Photos of the Week – Leander & Christine

Two Winners That Didn’t Win

We’ve all been to art exhibitions of one type or another and, viewing the work with the Blue Ribbon or Best of Show award, said, “I sure don’t understand the great appeal of that work. There are 10 others here that I think are better.” Had there been a different “expert” judge or selection committee, or even the same committee another week, there’s a good chance that the results would have changed. It’s a very subjective call as to which is “best”. With that thought in mind, the two images below were submitted for the September b&w assignment and were not voted by the members as a favorite. The first image is by Leander Hutton and the second by Christine McCarty.

Leander Hutton - Sitting Ballerina

Leander Hutton – Sitting Ballerina

Leander has taken an unusual approach, with a sitting ballerina very much in character, pensive or perhaps “tragic”. The lighting is dramatic with the pointe shoes highlighted and the warehouse or basement setting reinforcing the loneliness of the dancer. Parallel concrete columns with no vertical distortion frame the dancer. All in all, a well thought out and executed plan by Leander.
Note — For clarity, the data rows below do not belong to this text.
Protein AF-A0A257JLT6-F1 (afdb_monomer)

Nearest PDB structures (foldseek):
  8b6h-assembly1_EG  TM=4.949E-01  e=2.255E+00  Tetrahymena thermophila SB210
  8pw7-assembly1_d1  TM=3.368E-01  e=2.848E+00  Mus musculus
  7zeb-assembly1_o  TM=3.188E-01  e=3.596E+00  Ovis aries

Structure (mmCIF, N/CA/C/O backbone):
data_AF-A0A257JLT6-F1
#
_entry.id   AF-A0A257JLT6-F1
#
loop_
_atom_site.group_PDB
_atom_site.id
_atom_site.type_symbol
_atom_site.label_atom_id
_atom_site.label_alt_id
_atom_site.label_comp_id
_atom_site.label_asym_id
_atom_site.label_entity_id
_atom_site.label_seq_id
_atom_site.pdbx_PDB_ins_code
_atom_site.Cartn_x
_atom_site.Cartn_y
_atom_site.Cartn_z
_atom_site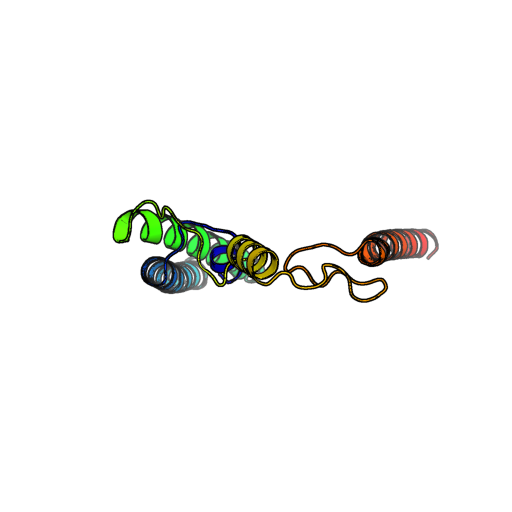.occupancy
_atom_site.B_iso_or_equiv
_atom_site.auth_seq_id
_atom_site.auth_comp_id
_atom_site.auth_asym_id
_atom_site.auth_atom_id
_atom_site.pdbx_PDB_model_num
ATOM 1 N N . MET A 1 1 ? -5.854 -3.145 3.112 1.00 65.12 1 MET A N 1
ATOM 2 C CA . MET A 1 1 ? -5.616 -4.545 3.535 1.00 65.12 1 MET A CA 1
ATOM 3 C C . MET A 1 1 ? -4.694 -5.313 2.606 1.00 65.12 1 MET A C 1
ATOM 5 O O . MET A 1 1 ? -3.688 -5.805 3.093 1.00 65.12 1 MET A O 1
ATOM 9 N N . TYR A 1 2 ? -4.965 -5.360 1.297 1.00 75.69 2 TYR A N 1
ATOM 10 C CA . TYR A 1 2 ? -4.079 -6.002 0.313 1.00 75.69 2 TYR A CA 1
ATOM 11 C C . TYR A 1 2 ? -2.604 -5.595 0.448 1.00 75.69 2 TYR A C 1
ATOM 13 O O . TYR A 1 2 ? -1.730 -6.453 0.455 1.00 75.69 2 TYR A O 1
ATOM 21 N N . GLY A 1 3 ? -2.328 -4.306 0.681 1.00 78.19 3 GLY A N 1
ATOM 22 C CA . GLY A 1 3 ? -0.960 -3.832 0.909 1.00 78.19 3 GLY A CA 1
ATOM 23 C C . GLY A 1 3 ? -0.242 -4.510 2.084 1.00 78.19 3 GLY A C 1
ATOM 24 O O . GLY A 1 3 ? 0.938 -4.815 1.973 1.00 78.19 3 GLY A O 1
ATOM 25 N N . LEU A 1 4 ? -0.936 -4.829 3.183 1.00 78.94 4 LEU A N 1
ATOM 26 C CA . LEU A 1 4 ? -0.309 -5.560 4.287 1.00 78.94 4 LEU A CA 1
ATOM 27 C C . LEU A 1 4 ? 0.056 -6.989 3.871 1.00 78.94 4 LEU A C 1
ATOM 29 O O . LEU A 1 4 ? 1.169 -7.415 4.133 1.00 78.94 4 LEU A O 1
ATOM 33 N N . GLY A 1 5 ? -0.822 -7.710 3.173 1.00 79.44 5 GLY A N 1
ATOM 34 C CA . GLY A 1 5 ? -0.503 -9.068 2.712 1.00 79.44 5 GLY A CA 1
ATOM 35 C C . GLY A 1 5 ? 0.677 -9.113 1.733 1.00 79.44 5 GLY A C 1
ATOM 36 O O . GLY A 1 5 ? 1.499 -10.025 1.787 1.00 79.44 5 GLY A O 1
ATOM 37 N N . PHE A 1 6 ? 0.799 -8.100 0.871 1.00 83.38 6 PHE A N 1
ATOM 38 C CA . PHE A 1 6 ? 1.860 -8.042 -0.135 1.00 83.38 6 PHE A CA 1
ATOM 39 C C . PHE A 1 6 ? 3.198 -7.507 0.385 1.00 83.38 6 PHE A C 1
ATOM 41 O O . PHE A 1 6 ? 4.242 -7.946 -0.101 1.00 83.38 6 PHE A O 1
ATOM 48 N N . PHE A 1 7 ? 3.179 -6.586 1.356 1.00 81.94 7 PHE A N 1
ATOM 49 C CA . PHE A 1 7 ? 4.366 -5.837 1.789 1.00 81.94 7 PHE A CA 1
ATOM 50 C C . PHE A 1 7 ? 4.745 -6.027 3.268 1.00 81.94 7 PHE A C 1
ATOM 52 O O . PHE A 1 7 ? 5.831 -5.613 3.670 1.00 81.94 7 PHE A O 1
ATOM 59 N N . SER A 1 8 ? 3.913 -6.670 4.094 1.00 83.19 8 SER A N 1
ATOM 60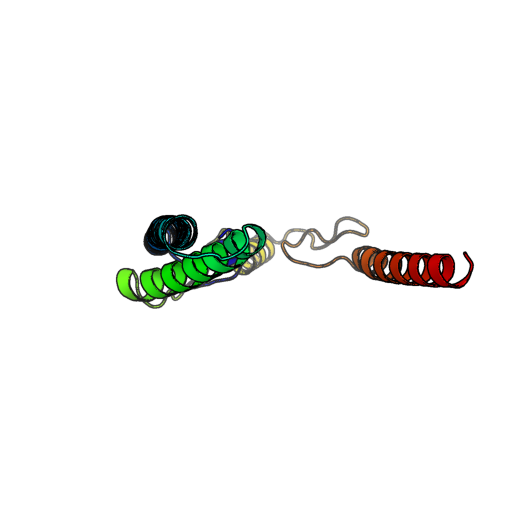 C CA . SER A 1 8 ? 4.231 -6.960 5.500 1.00 83.19 8 SER A CA 1
ATOM 61 C C . SER A 1 8 ? 4.594 -8.426 5.694 1.00 83.19 8 SER A C 1
ATOM 63 O O . SER A 1 8 ? 3.780 -9.324 5.499 1.00 83.19 8 SER A O 1
ATOM 65 N N . LYS A 1 9 ? 5.804 -8.665 6.201 1.00 84.44 9 LYS A N 1
ATOM 66 C CA . LYS A 1 9 ? 6.270 -10.003 6.587 1.00 84.44 9 LYS A CA 1
ATOM 67 C C . LYS A 1 9 ? 5.458 -10.613 7.730 1.00 84.44 9 LYS A C 1
ATOM 69 O O . LYS A 1 9 ? 5.393 -11.826 7.865 1.00 84.44 9 LYS A O 1
ATOM 74 N N . HIS A 1 10 ? 4.904 -9.771 8.598 1.00 84.31 10 HIS A N 1
ATOM 75 C CA . HIS A 1 10 ? 4.358 -10.192 9.888 1.00 84.31 10 HIS A CA 1
ATOM 76 C C . HIS A 1 10 ? 2.841 -10.276 9.916 1.00 84.31 10 HIS A C 1
ATOM 78 O O . HIS A 1 10 ? 2.290 -10.594 10.962 1.00 84.31 10 HIS A O 1
ATOM 84 N N . THR A 1 11 ? 2.170 -9.940 8.818 1.00 84.62 11 THR A N 1
ATOM 85 C CA . THR A 1 11 ? 0.713 -9.981 8.771 1.00 84.62 11 THR A CA 1
ATOM 86 C C . THR A 1 11 ? 0.250 -11.413 8.546 1.00 84.62 11 THR A C 1
ATOM 88 O O . THR A 1 11 ? 0.694 -12.067 7.606 1.00 84.62 11 THR A O 1
ATOM 91 N N . THR A 1 12 ? -0.645 -11.885 9.407 1.00 86.88 12 THR A N 1
ATOM 92 C CA . THR A 1 12 ? -1.246 -13.219 9.334 1.00 86.88 12 THR A CA 1
ATOM 93 C C . THR A 1 12 ? -2.731 -13.118 9.021 1.00 86.88 12 THR A C 1
ATOM 95 O O . THR A 1 12 ? -3.337 -12.060 9.187 1.00 86.88 12 THR A O 1
ATOM 98 N N . GLU A 1 13 ? -3.344 -14.216 8.582 1.00 87.44 13 GLU A N 1
ATOM 99 C CA . GLU A 1 13 ? -4.781 -14.258 8.276 1.00 87.44 13 GLU A CA 1
ATOM 100 C C . GLU A 1 13 ? -5.635 -13.907 9.502 1.00 87.44 13 GLU A C 1
ATOM 102 O O . GLU A 1 13 ? -6.561 -13.103 9.410 1.00 87.44 13 GLU A O 1
ATOM 107 N N . ARG A 1 14 ? -5.270 -14.437 10.676 1.00 87.94 14 ARG A N 1
ATOM 108 C CA . ARG A 1 14 ? -5.980 -14.199 11.941 1.00 87.94 14 ARG A CA 1
ATOM 109 C C . ARG A 1 14 ? -5.897 -12.739 12.370 1.00 87.94 14 ARG A C 1
ATOM 111 O O . ARG A 1 14 ? -6.913 -12.137 12.716 1.00 87.94 14 ARG A O 1
ATOM 118 N N . GLY A 1 15 ? -4.700 -12.155 12.312 1.00 88.38 15 GLY A N 1
ATOM 119 C CA . GLY A 1 15 ? -4.522 -10.738 12.601 1.00 88.38 15 GLY A CA 1
ATOM 120 C C . GLY A 1 15 ? -5.247 -9.857 11.585 1.00 88.38 15 GLY A C 1
ATOM 121 O O . GLY A 1 15 ? -5.905 -8.897 11.975 1.00 88.38 15 GLY A O 1
ATOM 122 N N . LEU A 1 16 ? -5.229 -10.222 10.299 1.00 89.81 16 LEU A N 1
ATOM 123 C CA . LEU A 1 16 ? -5.993 -9.527 9.263 1.00 89.81 16 LEU A CA 1
ATOM 124 C C . LEU A 1 16 ? -7.493 -9.526 9.600 1.00 89.81 16 LEU A C 1
ATOM 126 O O . LEU A 1 16 ? -8.105 -8.463 9.631 1.00 89.81 16 LEU A O 1
ATOM 130 N N . MET A 1 17 ? -8.080 -10.675 9.939 1.00 92.56 17 MET A N 1
ATOM 131 C CA . MET A 1 17 ? -9.493 -10.740 10.326 1.00 92.56 17 MET A CA 1
ATOM 132 C C . MET A 1 17 ? -9.817 -9.852 11.535 1.00 92.56 17 MET A C 1
ATOM 134 O O . MET A 1 17 ? -10.813 -9.129 11.505 1.00 92.56 17 MET A O 1
ATOM 138 N N . ALA A 1 18 ? -8.953 -9.830 12.555 1.00 93.19 18 ALA A N 1
ATOM 139 C CA . ALA A 1 18 ? -9.113 -8.928 13.698 1.00 93.19 18 ALA A CA 1
ATOM 140 C C . ALA A 1 18 ? -9.097 -7.448 13.271 1.00 93.19 18 ALA A C 1
ATOM 142 O O . ALA A 1 18 ? -9.923 -6.657 13.728 1.00 93.19 18 ALA A O 1
ATOM 143 N N . GLY A 1 19 ? -8.209 -7.085 12.341 1.00 92.31 19 GLY A N 1
ATOM 144 C CA . GLY A 1 19 ? -8.164 -5.752 11.743 1.00 92.31 19 GLY A CA 1
ATOM 145 C C . GLY A 1 19 ? -9.454 -5.374 11.011 1.00 92.31 19 GLY A C 1
ATOM 146 O O . GLY A 1 19 ? -9.925 -4.253 11.180 1.00 92.31 19 GLY A O 1
ATOM 147 N N . VAL A 1 20 ? -10.052 -6.294 10.237 1.00 93.31 20 VAL A N 1
ATOM 148 C CA . VAL A 1 20 ? -11.325 -6.050 9.521 1.00 93.31 20 VAL A CA 1
ATOM 149 C C . VAL A 1 20 ? -12.433 -5.718 10.512 1.00 93.31 20 VAL A C 1
ATOM 151 O O . VAL A 1 20 ? -13.107 -4.698 10.376 1.00 93.31 20 VAL A O 1
ATOM 154 N N . VAL A 1 21 ? -12.606 -6.577 11.518 1.00 95.75 21 VAL A N 1
ATOM 155 C CA . VAL A 1 21 ? -13.667 -6.434 12.520 1.00 95.75 21 VAL A CA 1
ATOM 156 C C . VAL A 1 21 ? -13.512 -5.116 13.279 1.00 95.75 21 VAL A C 1
ATOM 158 O O . VAL A 1 21 ? -14.478 -4.366 13.417 1.00 95.75 21 VAL A O 1
ATOM 161 N N . ALA A 1 22 ? -12.290 -4.784 13.704 1.00 95.00 22 ALA A N 1
ATOM 162 C CA . ALA A 1 22 ? -12.010 -3.523 14.384 1.00 95.00 22 ALA A CA 1
ATOM 163 C C . ALA A 1 22 ? -12.247 -2.298 13.486 1.00 95.00 22 ALA A C 1
ATOM 165 O O . ALA A 1 22 ? -12.799 -1.300 13.946 1.00 95.00 22 ALA A O 1
ATOM 166 N N . GLY A 1 23 ? -11.877 -2.373 12.204 1.00 94.31 23 GLY A N 1
ATOM 167 C CA . GLY A 1 23 ? -12.120 -1.311 11.229 1.00 94.31 23 GLY A CA 1
ATOM 168 C C . GLY A 1 23 ? -13.604 -0.983 11.075 1.00 94.31 23 GLY A C 1
ATOM 169 O O . GLY A 1 23 ? -13.983 0.186 11.146 1.00 94.31 23 GLY A O 1
ATOM 170 N N . PHE A 1 24 ? -14.449 -2.009 10.936 1.00 95.56 24 PHE A N 1
ATOM 171 C CA . PHE A 1 24 ? -15.902 -1.829 10.885 1.00 95.56 24 PHE A CA 1
ATOM 172 C C . PHE A 1 24 ? -16.461 -1.247 12.185 1.00 95.56 24 PHE A C 1
ATOM 174 O O . PHE A 1 24 ? -17.258 -0.313 12.130 1.00 95.56 24 PHE A O 1
ATOM 181 N N . ALA A 1 25 ? -16.019 -1.743 13.345 1.00 96.94 25 ALA A N 1
ATOM 182 C CA . ALA A 1 25 ? -16.462 -1.229 14.640 1.00 96.94 25 ALA A CA 1
ATOM 183 C C . ALA A 1 25 ? -16.098 0.255 14.834 1.00 96.94 25 ALA A C 1
ATOM 185 O O . ALA A 1 25 ? -16.918 1.046 15.300 1.00 96.94 25 ALA A O 1
ATOM 186 N N . ILE A 1 26 ? -14.891 0.657 14.427 1.00 96.50 26 ILE A N 1
ATOM 187 C CA . ILE A 1 26 ? -14.433 2.048 14.525 1.00 96.50 26 ILE A CA 1
ATOM 188 C C . ILE A 1 26 ? -15.200 2.949 13.557 1.00 96.50 26 ILE A C 1
ATOM 190 O O . ILE A 1 26 ? -15.639 4.021 13.966 1.00 96.50 26 ILE A O 1
ATOM 194 N N . ILE A 1 27 ? -15.412 2.529 12.304 1.00 95.88 27 ILE A N 1
ATOM 195 C CA . ILE A 1 27 ? -16.223 3.313 11.358 1.00 95.88 27 ILE A CA 1
ATOM 196 C C . ILE A 1 27 ? -17.657 3.457 11.870 1.00 95.88 27 ILE A C 1
ATOM 198 O O . ILE A 1 27 ? -18.192 4.560 11.823 1.00 95.88 27 ILE A O 1
ATOM 202 N N . TRP A 1 28 ? -18.267 2.390 12.397 1.00 96.06 28 TRP A N 1
ATOM 203 C CA . TRP A 1 28 ? -19.600 2.458 13.002 1.00 96.06 28 TRP A CA 1
ATOM 204 C C . TRP A 1 28 ? -19.647 3.519 14.102 1.00 96.06 28 TRP A C 1
ATOM 206 O O . TRP A 1 28 ? -20.538 4.373 14.123 1.00 96.06 28 TRP A O 1
ATOM 216 N N . PHE A 1 29 ? -18.689 3.475 15.028 1.00 96.56 29 PHE A N 1
ATOM 217 C CA . PHE A 1 29 ? -18.610 4.437 16.121 1.00 96.56 29 PHE A CA 1
ATOM 218 C C . PHE A 1 29 ? -18.457 5.868 15.594 1.00 96.56 29 PHE A C 1
ATOM 220 O O . PHE A 1 29 ? -19.220 6.749 15.977 1.00 96.56 29 PHE A O 1
ATOM 227 N N . VAL A 1 30 ? -17.532 6.092 14.660 1.00 96.25 30 VAL A N 1
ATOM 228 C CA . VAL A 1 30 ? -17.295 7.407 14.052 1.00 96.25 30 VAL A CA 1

The image below by Christine is another enigmatic scene. It’s well composed and open to a viewer’s imagination of the thoughts in the minds of both the horse and the rider. Choosing to view the sitting girl from behind adds a level of mystery and the chair is a somewhat surprising addition to the otherwise bucolic, open meadow setting. The prominent tree adds a touch of solidity.

Member’s comments have often stated how difficult it is to choose just 5 favorites from each assignment. These two images only serve to reinforce that reality.

Christine McCarty - Contemplation

Christine McCarty – Contemplation

4 thoughts on “Photos of the Week – Leander & Christine

  1. Stephen Hill

    Both of these shots are super black & white efforts…the 1st with a wide tonal range of grey hues, and a large emotional impact….the 2nd with many textures the eye is drawn to, and great tonal range as well.